Object Detection with Custom Vision

[Part 2] A Baseline for Object Detection Task, using Azure Cognitive Services

Julián Gutiérrez Ostrovsky
Hexacta Engineering
6 min readJun 5, 2020

--

Let’s catch up

This post follows this one, in which we have some specific Object Detection task based on Kaggle’s Global Wheat Detection competition, and we’ve tried several frameworks in order to give some pros and cons on deciding which one adapts better to our needs. But we didn’t talk about Microsoft part of the game there, and that is because it’s not much similar to the rest. We’ll do it now, and then you’ll probably have a bigger picture.

We are going to review the main concepts of the Custom Vision module for Azure Cognitive Services, and we will give a shot by training our wheat dataset.

Custom Vision is a SaaS (software as a service) to train and deploy a model as a REST API given a user-provided training set. Basic steps include image upload, tag annotation, model training and deployment.

You can perform these tasks in the customvision.ai website by hand, or using Python SDK. Because of the size of our dataset, and given that we already have tag annotations in an .xlsx file, we will use the latter choice.

What’s underneath custom vision service remains hidden (therefore out of reach) for us.
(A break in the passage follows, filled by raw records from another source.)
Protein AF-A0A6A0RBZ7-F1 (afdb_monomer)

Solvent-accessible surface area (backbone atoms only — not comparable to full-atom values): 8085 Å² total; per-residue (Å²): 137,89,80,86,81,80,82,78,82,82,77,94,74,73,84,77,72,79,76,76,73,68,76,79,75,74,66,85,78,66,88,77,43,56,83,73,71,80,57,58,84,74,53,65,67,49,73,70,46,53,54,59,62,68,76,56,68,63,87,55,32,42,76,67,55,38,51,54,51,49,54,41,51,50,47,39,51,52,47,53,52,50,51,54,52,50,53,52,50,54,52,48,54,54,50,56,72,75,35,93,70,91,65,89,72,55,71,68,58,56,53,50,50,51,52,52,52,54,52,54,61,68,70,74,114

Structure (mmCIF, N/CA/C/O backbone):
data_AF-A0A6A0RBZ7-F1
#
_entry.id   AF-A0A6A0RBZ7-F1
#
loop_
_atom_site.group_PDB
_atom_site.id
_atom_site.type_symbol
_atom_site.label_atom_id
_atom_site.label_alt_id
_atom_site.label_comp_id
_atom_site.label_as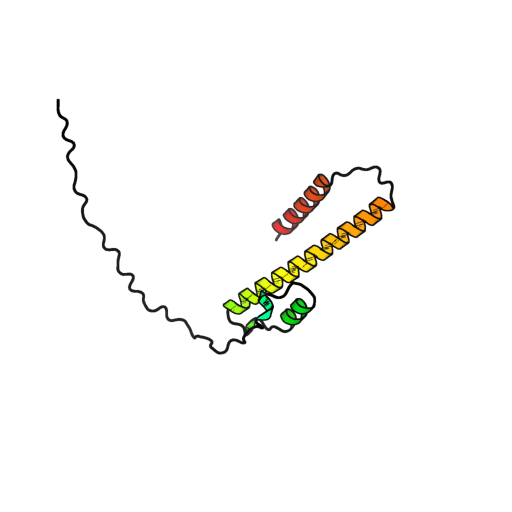ym_id
_atom_site.label_entity_id
_atom_site.label_seq_id
_atom_site.pdbx_PDB_ins_code
_atom_site.Cartn_x
_atom_site.Cartn_y
_atom_site.Cartn_z
_atom_site.occupancy
_atom_site.B_iso_or_equiv
_atom_site.auth_seq_id
_atom_site.auth_comp_id
_atom_site.auth_asym_id
_atom_site.auth_atom_id
_atom_site.pdbx_PDB_model_num
ATOM 1 N N . MET A 1 1 ? 51.895 10.059 60.816 1.00 44.75 1 MET A N 1
ATOM 2 C CA . MET A 1 1 ? 51.216 11.335 61.120 1.00 44.75 1 MET A CA 1
ATOM 3 C C . MET A 1 1 ? 49.793 11.196 60.600 1.00 44.75 1 MET A C 1
ATOM 5 O O . MET A 1 1 ? 49.625 10.981 59.409 1.00 44.75 1 MET A O 1
ATOM 9 N N . MET A 1 2 ? 48.817 11.102 61.507 1.00 38.97 2 MET A N 1
ATOM 10 C CA . MET A 1 2 ? 47.416 10.790 61.202 1.00 38.97 2 MET A CA 1
ATOM 11 C C . MET A 1 2 ? 46.694 12.017 60.637 1.00 38.97 2 MET A C 1
ATOM 13 O O . MET A 1 2 ? 46.860 13.109 61.172 1.00 38.97 2 MET A O 1
ATOM 17 N N . ILE A 1 3 ? 45.860 11.824 59.615 1.00 46.59 3 ILE A N 1
ATOM 18 C CA . ILE A 1 3 ? 44.832 12.791 59.220 1.00 46.59 3 ILE A CA 1
ATOM 19 C C . ILE A 1 3 ? 43.491 12.073 59.379 1.00 46.59 3 ILE A C 1
ATOM 21 O O . ILE A 1 3 ? 43.168 11.167 58.613 1.00 46.59 3 ILE A O 1
ATOM 25 N N . GLN A 1 4 ? 42.754 12.432 60.430 1.00 48.66 4 GLN A N 1
ATOM 26 C CA . GLN A 1 4 ? 41.369 12.017 60.635 1.00 48.66 4 GLN A CA 1
ATOM 27 C C . GLN A 1 4 ? 40.492 12.742 59.610 1.00 48.66 4 GLN A C 1
ATOM 29 O O . GLN A 1 4 ? 40.431 13.969 59.605 1.00 48.66 4 GLN A O 1
ATOM 34 N N . VAL A 1 5 ? 39.820 11.985 58.744 1.00 55.41 5 VAL A N 1
ATOM 35 C CA . VAL A 1 5 ? 38.746 12.502 57.890 1.00 55.41 5 VAL A CA 1
ATOM 36 C C . VAL A 1 5 ? 37.437 12.293 58.642 1.00 55.41 5 VAL A C 1
ATOM 38 O O . VAL A 1 5 ? 36.955 11.173 58.804 1.00 55.41 5 VAL A O 1
ATOM 41 N N . GLU A 1 6 ? 36.908 13.389 59.166 1.00 47.81 6 GLU A N 1
ATOM 42 C CA . GLU A 1 6 ? 35.656 13.453 59.908 1.00 47.81 6 GLU A CA 1
ATOM 43 C C . GLU A 1 6 ? 34.476 13.214 58.949 1.00 47.81 6 GLU A C 1
ATOM 45 O O . GLU A 1 6 ? 34.278 13.939 57.972 1.00 47.81 6 GLU A O 1
ATOM 50 N N . SER A 1 7 ? 33.712 12.148 59.191 1.00 55.22 7 SER A N 1
ATOM 51 C CA . SER A 1 7 ? 32.525 11.806 58.403 1.00 55.22 7 SER A CA 1
ATOM 52 C C . SER A 1 7 ? 31.362 12.708 58.816 1.00 55.22 7 SER A C 1
ATOM 54 O O . SER A 1 7 ? 30.881 12.620 59.944 1.00 55.22 7 SER A O 1
ATOM 56 N N . ARG A 1 8 ? 30.887 13.571 57.910 1.00 57.09 8 ARG A N 1
ATOM 57 C CA . ARG A 1 8 ? 29.642 14.328 58.113 1.00 57.09 8 ARG A CA 1
ATOM 58 C C . ARG A 1 8 ? 28.433 13.386 57.987 1.00 57.09 8 ARG A C 1
ATOM 60 O O . ARG A 1 8 ? 28.324 12.719 56.958 1.00 57.09 8 ARG A O 1
ATOM 67 N N . PRO A 1 9 ? 27.504 13.342 58.957 1.00 52.34 9 PRO A N 1
ATOM 68 C CA . PRO A 1 9 ? 26.252 12.612 58.794 1.00 52.34 9 PRO A CA 1
ATOM 69 C C . PRO A 1 9 ? 25.336 13.339 57.798 1.00 52.34 9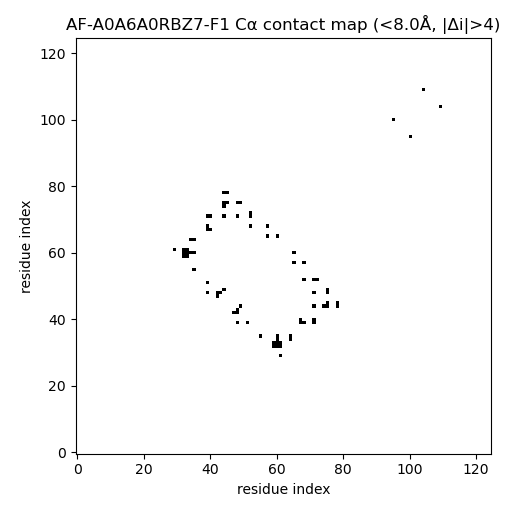 PRO A C 1
ATOM 71 O O . PRO A 1 9 ? 25.086 14.539 57.917 1.00 52.34 9 PRO A O 1
ATOM 74 N N . MET A 1 10 ? 24.848 12.597 56.802 1.00 51.03 10 MET A N 1
ATOM 75 C CA . MET A 1 10 ? 23.846 13.051 55.839 1.00 51.03 10 MET A CA 1
ATOM 76 C C . MET A 1 10 ? 22.495 13.189 56.555 1.00 51.03 10 MET A C 1
ATOM 78 O O . MET A 1 10 ? 22.010 12.229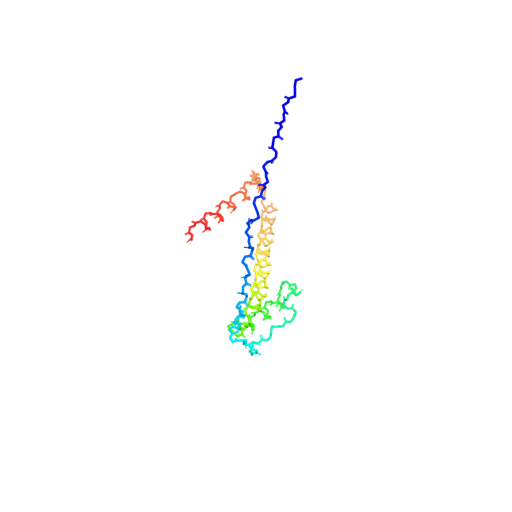 57.152 1.00 51.03 10 MET A O 1
ATOM 82 N N . ALA A 1 11 ? 21.909 14.388 56.532 1.00 60.94 11 ALA A N 1
ATOM 83 C CA . ALA A 1 11 ? 20.591 14.639 57.107 1.00 60.94 11 ALA A CA 1
ATOM 84 C C . ALA A 1 11 ? 19.505 13.823 56.369 1.00 60.94 11 ALA A C 1
ATOM 86 O O . ALA A 1 11 ? 19.566 13.719 55.141 1.00 60.94 11 ALA A O 1
ATOM 87 N N . PRO A 1 12 ? 18.498 13.272 57.074 1.00 55.38 12 PRO A N 1
ATOM 88 C CA . PRO A 1 12 ? 17.367 12.616 56.442 1.00 55.38 12 PRO A CA 1
ATOM 89 C C . PRO A 1 12 ? 16.357 13.682 55.997 1.00 55.38 12 PRO A C 1
ATOM 91 O O . PRO A 1 12 ? 15.600 14.229 56.791 1.00 55.38 12 PRO A O 1
ATOM 94 N N . GLY A 1 13 ? 16.372 13.995 54.710 1.00 49.75 13 GLY A N 1
ATOM 95 C CA . GLY A 1 13 ? 15.325 14.722 53.996 1.00 49.75 13 GLY A CA 1
ATOM 96 C C . GLY A 1 13 ? 15.412 14.231 52.556 1.00 49.75 13 GLY A C 1
ATOM 97 O O . GLY A 1 13 ? 16.498 14.178 51.993 1.00 49.75 13 GLY A O 1
ATOM 98 N N . THR A 1 14 ? 14.364 13.710 51.942 1.00 56.25 14 THR A N 1
ATOM 99 C CA . THR A 1 14 ? 13.032 14.295 51.879 1.00 56.25 14 THR A CA 1
ATOM 100 C C . THR A 1 14 ? 12.034 13.160 51.686 1.00 56.25 14 THR A C 1
ATOM 102 O O . THR A 1 14 ? 12.271 12.271 50.862 1.00 56.25 14 THR A O 1
ATOM 105 N N . ASP A 1 15 ? 10.930 13.206 52.433 1.00 45.38 15 ASP A N 1
ATOM 106 C CA . ASP A 1 15 ? 9.711 12.463 52.129 1.00 45.38 15 ASP A CA 1
ATOM 107 C C . ASP A 1 15 ? 9.446 12.545 50.626 1.00 45.38 15 ASP A C 1
ATOM 109 O O . ASP A 1 15 ? 9.230 13.625 50.067 1.00 45.38 15 ASP A O 1
ATOM 113 N N . ARG A 1 16 ? 9.484 11.395 49.948 1.00 50.19 16 ARG A N 1
ATOM 114 C CA . ARG A 1 16 ? 8.857 11.276 48.638 1.00 50.19 16 ARG A CA 1
ATOM 115 C C . ARG A 1 16 ? 7.380 11.491 48.898 1.00 50.19 16 ARG A C 1
ATOM 117 O O . ARG A 1 16 ? 6.717 10.574 49.369 1.00 50.19 16 ARG A O 1
ATOM 124 N N . GLN A 1 17 ? 6.938 12.724 48.660 1.00 50.69 17 GLN A N 1
ATOM 125 C CA . GLN A 1 17 ? 5.543 13.124 48.673 1.00 50.69 17 GLN A CA 1
ATOM 126 C C . GLN A 1 17 ? 4.727 11.985 48.083 1.00 50.69 17 GLN A C 1
ATOM 128 O O . GLN A 1 17 ? 4.946 11.581 46.936 1.00 50.69 17 GLN A O 1
ATOM 133 N N . SER A 1 18 ? 3.860 11.434 48.926 1.00 49.50 18 SER A N 1
ATOM 134 C CA . SER A 1 18 ? 2.731 10.621 48.532 1.00 49.50 18 SER A CA 1
ATOM 135 C C . SER A 1 18 ? 2.111 11.317 47.337 1.00 49.50 18 SER A C 1
ATOM 137 O O . SER A 1 18 ? 1.544 12.400 47.456 1.00 49.50 18 SER A O 1
ATOM 139 N N . ILE A 1 19 ? 2.317 10.748 46.154 1.00 53.22 19 ILE A N 1
ATOM 140 C CA . ILE A 1 19 ? 1.489 11.087 45.015 1.00 53.22 19 ILE A CA 1
ATOM 141 C C . ILE A 1 19 ? 0.155 10.486 45.418 1.00 53.22 19 ILE A C 1
ATOM 143 O O . ILE A 1 19 ? -0.067 9.288 45.226 1.00 53.22 19 ILE A O 1
ATOM 147 N N . ASP A 1 20 ? -0.662 11.294 46.086 1.00 47.59 20 ASP A N 1
ATOM 148 C CA . ASP A 1 20 ? -2.086 11.069 46.197 1.00 47.59 20 ASP A CA 1
ATOM 149 C C . ASP A 1 20 ? -2.549 10.952 44.750 1.00 47.59 20 ASP A C 1
ATOM 151 O O . ASP A 1 20 ? -2.672 11.929 44.011 1.00 47.59 20 ASP A O 1
ATOM 155 N N . LYS A 1 21 ? -2.632 9.704 44.286 1.00 56.59 21 LYS A N 1
ATOM 156 C CA . LYS A 1 21 ? -3.212 9.365 43.001 1.00 56.59 21 LYS A CA 1
ATOM 157 C C . LYS A 1 21 ? -4.697 9.621 43.178 1.00 56.59 21 LYS A C 1
ATOM 159 O O . LYS A 1 21 ? -5.448 8.693 43.466 1.00 56.59 21 LYS A O 1
ATOM 164 N N . GLU A 1 22 ? -5.083 10.890 43.055 1.00 55.34 22 GLU A N 1
ATOM 165 C CA . GLU A 1 22 ? -6.410 11.273 42.591 1.00 55.34 22 GLU A CA 1
ATOM 166 C C . GLU A 1 22 ? -6.803 10.224 41.540 1.00 55.34 22 GLU A C 1
ATOM 168 O O . GLU A 1 22 ? -6.018 9.993 40.604 1.00 55.34 22 GLU A O 1
ATOM 173 N N . PRO A 1 23 ? -7.906 9.478 41.739 1.00 51.19 23 PRO A N 1
ATOM 174 C CA . PRO A 1 23 ? -8.352 8.511 40.759 1.00 51.19 23 PRO A CA 1
ATOM 175 C C . PRO A 1 23 ? -8.436 9.259 39.440 1.00 51.19 23 PRO A C 1
ATOM 177 O O . PRO A 1 23 ? -9.162 10.244 39.340 1.00 51.19 23 PRO A O 1
ATOM 180 N N . ILE A 1 24 ? -7.637 8.844 38.458 1.00 56.59 24 ILE A N 1
ATOM 181 C CA . ILE A 1 24 ? -7.763 9.375 37.110 1.00 56.59 24 ILE A CA 1
ATOM 182 C C . ILE A 1 24 ? -9.175 8.968 36.707 1.00 56.59 24 ILE A C 1
ATOM 184 O O . ILE A 1 24 ? -9.430 7.788 36.460 1.00 56.59 24 ILE A O 1
ATOM 188 N N . GLU A 1 25 ? -10.107 9.914 36.786 1.00 46.34 25 GLU A N 1
ATOM 189 C CA . GLU A 1 25 ? -11.473 9.754 36.330 1.00 46.34 25 GLU A CA 1
ATOM 190 C C . GLU A 1 25 ? -11.345 9.517 34.831 1.00 46.34 25 GLU A C 1
ATOM 192 O O . GLU A 1 25 ? -11.154 10.440 34.040 1.00 46.34 25 GLU A O 1
ATOM 197 N N . TYR A 1 26 ? -11.293 8.238 34.454 1.00 51.84 26 TYR A N 1
ATOM 198 C CA . TYR A 1 26 ? -11.399 7.833 33.070 1.00 51.84 26 TYR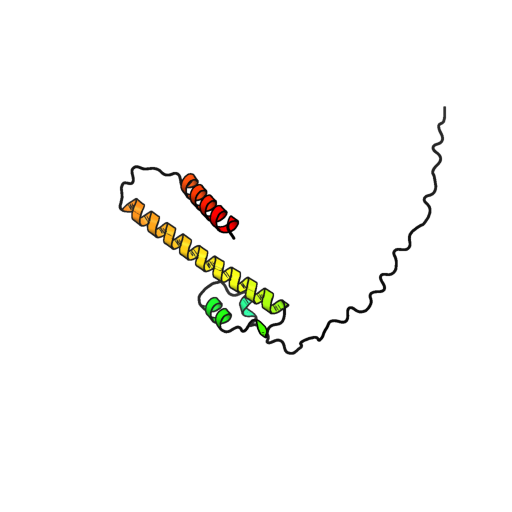 A CA 1
ATOM 199 C C . TYR A 1 26 ? -12.726 8.416 32.598 1.00 51.84 26 TYR A C 1
ATOM 201 O O . TYR A 1 26 ? -13.795 7.973 33.024 1.00 51.84 26 TYR A O 1
ATOM 209 N N . GLY A 1 27 ? -12.626 9.469 31.780 1.00 54.34 27 GLY A N 1
ATOM 210 C CA . GLY A 1 27 ? -13.752 10.072 31.085 1.00 54.34 27 GLY A CA 1
ATOM 211 C C . GLY A 1 27 ? -14.579 8.991 30.392 1.00 54.34 27 GLY A C 1
ATOM 212 O O . GLY A 1 27 ? -14.081 7.880 30.198 1.00 54.34 27 GLY A O 1
ATOM 213 N N . PRO A 1 28 ? -15.843 9.306 30.066 1.00 48.72 28 PRO A N 1
ATOM 214 C CA . PRO A 1 28 ? -16.896 8.338 29.796 1.00 48.72 28 PRO A CA 1
ATOM 215 C C . PRO A 1 28 ? -16.363 7.219 28.916 1.00 48.72 28 PRO A C 1
ATOM 217 O O . PRO A 1 28 ? -16.144 7.416 27.729 1.00 48.72 28 PRO A O 1
ATOM 220 N N . THR A 1 29 ? -16.123 6.069 29.545 1.00 60.25 29 THR A N 1
ATOM 221 C CA . THR A 1 29 ? -15.833 4.804 28.885 1.00 60.25 29 THR A CA 1
ATOM 222 C C . THR A 1 29 ? -16.958 4.594 27.890 1.00 60.25 29 THR A C 1
ATOM 224 O O . THR A 1 29 ? -18.103 4.318 28.240 1.00 60.25 29 THR A O 1
ATOM 227 N N . ASP A 1 30 ? -16.647 4.861 26.647 1.00 54.09 30 ASP A N 1
ATOM 228 C CA . ASP A 1 30 ? -17.426 4.664 25.457 1.00 54.09 30 ASP A CA 1
ATOM 229 C C . ASP A 1 30 ? -17.490 3.156 25.195 1.00 54.09 30 ASP A C 1
ATOM 231 O O . ASP A 1 30 ? -16.945 2.631 24.235 1.00 54.09 30 ASP A O 1
ATOM 235 N N . TRP A 1 31 ? -18.203 2.419 26.058 1.00 55.66 31 TRP A N 1
ATOM 236 C CA . TRP A 1 31 ? -18.424 0.966 25.930 1.00 55.66 31 TRP A CA 1
ATOM 237 C C . TRP A 1 31 ? -19.183 0.567 24.650 1.00 55.66 31 TRP A C 1
ATOM 239 O O . TRP A 1 31 ? -19.508 -0.603 24.469 1.00 55.66 31 TRP A O 1
ATOM 249 N N . ASN A 1 32 ? -19.498 1.531 23.781 1.00 59.84 32 ASN A N 1
ATOM 250 C CA . ASN A 1 32 ? -20.224 1.348 22.533 1.00 59.84 32 ASN A CA 1
ATOM 251 C C . ASN A 1 32 ? -19.333 1.584 21.297 1.00 59.84 32 ASN A C 1
ATOM 253 O O . ASN A 1 32 ? -19.846 1.907 20.225 1.00 59.84 32 ASN A O 1
ATOM 257 N N . CYS A 1 33 ? -18.007 1.464 21.435 1.00 62.88 33 CYS A N 1
ATOM 258 C CA . CYS A 1 33 ? -17.109 1.432 20.283 1.00 62.88 33 CYS A CA 1
ATOM 259 C C . CYS A 1 33 ? -17.403 0.205 19.416 1.00 62.88 33 CYS A C 1
ATOM 261 O O . CYS A 1 33 ? -17.576 -0.910 19.915 1.00 62.88 33 CYS A O 1
ATOM 263 N N . THR A 1 34 ? -17.434 0.409 18.101 1.00 72.31 34 THR A N 1
ATOM 264 C CA . THR A 1 34 ? -17.593 -0.703 17.160 1.00 72.31 34 THR A CA 1
ATOM 265 C C . THR A 1 34 ? -16.294 -1.512 17.145 1.00 72.31 34 THR A C 1
ATOM 267 O O . THR A 1 34 ? -15.243 -0.929 16.879 1.00 72.31 34 THR A O 1
ATOM 270 N N . PRO A 1 35 ? -16.317 -2.825 17.431 1.00 72.31 35 PRO A N 1
ATOM 271 C CA . PRO A 1 35 ? -15.105 -3.632 17.430 1.00 72.31 35 PRO A CA 1
ATOM 272 C C . PRO A 1 35 ? -14.574 -3.804 16.004 1.00 72.31 35 PRO A C 1
ATOM 274 O O . PRO A 1 35 ? -15.338 -4.064 15.070 1.00 72.31 35 PRO A O 1
ATOM 277 N N . ILE A 1 36 ? -13.256 -3.703 15.835 1.00 79.88 36 ILE A N 1
ATOM 278 C CA . ILE A 1 36 ? -12.608 -3.991 14.553 1.00 79.88 36 ILE A CA 1
ATOM 279 C C . ILE A 1 36 ? -12.462 -5.504 14.326 1.00 79.88 36 ILE A C 1
ATOM 281 O O . ILE A 1 36 ? -12.309 -6.273 15.278 1.00 79.88 36 ILE A O 1
ATOM 285 N N . PRO A 1 37 ? -12.462 -5.964 13.063 1.00 78.88 37 PRO A N 1
ATOM 286 C CA . PRO A 1 37 ? -12.129 -7.346 12.743 1.00 78.88 37 PRO A CA 1
ATOM 287 C C . PRO A 1 37 ? -10.727 -7.727 13.249 1.00 78.88 37 PRO A C 1
ATOM 289 O O . PRO A 1 37 ? -9.731 -7.134 12.830 1.00 78.88 37 PRO A O 1
ATOM 292 N N . LEU A 1 38 ? -10.643 -8.771 14.084 1.00 74.62 38 LEU A N 1
ATOM 293 C CA . LEU A 1 38 ? -9.395 -9.268 14.698 1.00 74.62 38 LEU A CA 1
ATOM 294 C C . LEU A 1 38 ? -8.300 -9.608 13.664 1.00 74.62 38 LEU A C 1
ATOM 296 O O . LEU A 1 38 ? -7.106 -9.570 13.944 1.00 74.62 38 LEU A O 1
ATOM 300 N N . GLU A 1 39 ? -8.708 -9.931 12.438 1.00 82.81 39 GLU A N 1
ATOM 301 C CA . GLU A 1 39 ? -7.813 -10.304 11.342 1.00 82.81 39 GLU A CA 1
ATOM 302 C C . GLU A 1 39 ? -6.971 -9.129 10.817 1.00 82.81 39 GLU A C 1
ATOM 304 O O . GLU A 1 39 ? -5.962 -9.356 10.156 1.00 82.81 39 GLU A O 1
ATOM 309 N N . ILE A 1 40 ? -7.338 -7.874 11.104 1.00 84.75 40 ILE A N 1
ATOM 310 C CA . ILE A 1 40 ? -6.658 -6.693 10.548 1.00 84.75 40 ILE A CA 1
ATOM 311 C C . ILE A 1 40 ? -5.183 -6.644 10.932 1.00 84.75 40 ILE A C 1
ATOM 313 O O . ILE A 1 40 ? -4.348 -6.290 10.102 1.00 84.75 40 ILE A O 1
ATOM 317 N N . GLU A 1 41 ? -4.831 -7.025 12.157 1.00 85.38 41 GLU A N 1
ATOM 318 C CA . GLU A 1 41 ? -3.445 -7.002 12.634 1.00 85.38 41 GLU A CA 1
ATOM 319 C C . GLU A 1 41 ? -2.578 -8.078 11.985 1.00 85.38 41 GLU A C 1
ATOM 321 O O . GLU A 1 41 ? -1.391 -7.861 11.750 1.00 85.38 41 GLU A O 1
ATOM 326 N N . THR A 1 42 ? -3.163 -9.218 11.630 1.00 87.38 42 THR A N 1
ATOM 327 C CA . THR A 1 42 ? -2.414 -10.396 11.169 1.00 87.38 42 THR A CA 1
ATOM 328 C C . THR A 1 42 ? -2.468 -10.595 9.661 1.00 87.38 42 THR A C 1
ATOM 330 O O . THR A 1 42 ? -1.601 -11.265 9.099 1.00 87.38 42 THR A O 1
ATOM 333 N N . LEU A 1 43 ? -3.448 -9.997 8.983 1.00 90.62 43 LEU A N 1
ATOM 334 C CA . LEU A 1 43 ? -3.571 -10.093 7.538 1.00 90.62 43 LEU A CA 1
ATOM 335 C C . LEU A 1 43 ? -2.374 -9.451 6.840 1.00 90.62 43 LEU A C 1
ATOM 337 O O . LEU A 1 43 ? -2.009 -8.299 7.086 1.00 90.62 43 LEU A O 1
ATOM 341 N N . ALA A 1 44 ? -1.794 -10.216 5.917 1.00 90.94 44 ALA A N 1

Searching out there, we’ve found here that it is based on Deep Neural Nets and uses the ResNet, AlexNet and Resnet-152 algorithms for image classification. We didn’t find any official source to back up this information, so we are not quite sure if it’s entirely true.

Getting Started on Model Training

Specifically for this competition, cloud computing is off the table, and there’s no chance to download the final trained model from azure portal. But we will train it anyway just to learn.

As we mentioned before, we have over 3k images with a total of over 14k boxes. Web portal does not have any option to upload images massively nor to import a file with tag boxes in any format.

The idea behind custom vision website looks more like a toy tool to play around uploading a minor amount of images and annotating them by hand for a small project and have quick results to run and tell your boss.

Of course if this is your case, then this could be a great tool for you. It has everything you need to create your dataset, train it, measure it and use it.

In the case of other frameworks, to generate the images with boxes and adapt it not only to your model, but also to what that framework understands, could be very time consuming. That is solved here.

In order to start doing anything, you should sign up for Azure Custom Vision. This is a paid service. Nevertheless we’ve chosen a free version and looks more than enough to try it. You’re able to upload up to 100k images, create 500 tags at most and have 10 model iterations alive at the same time.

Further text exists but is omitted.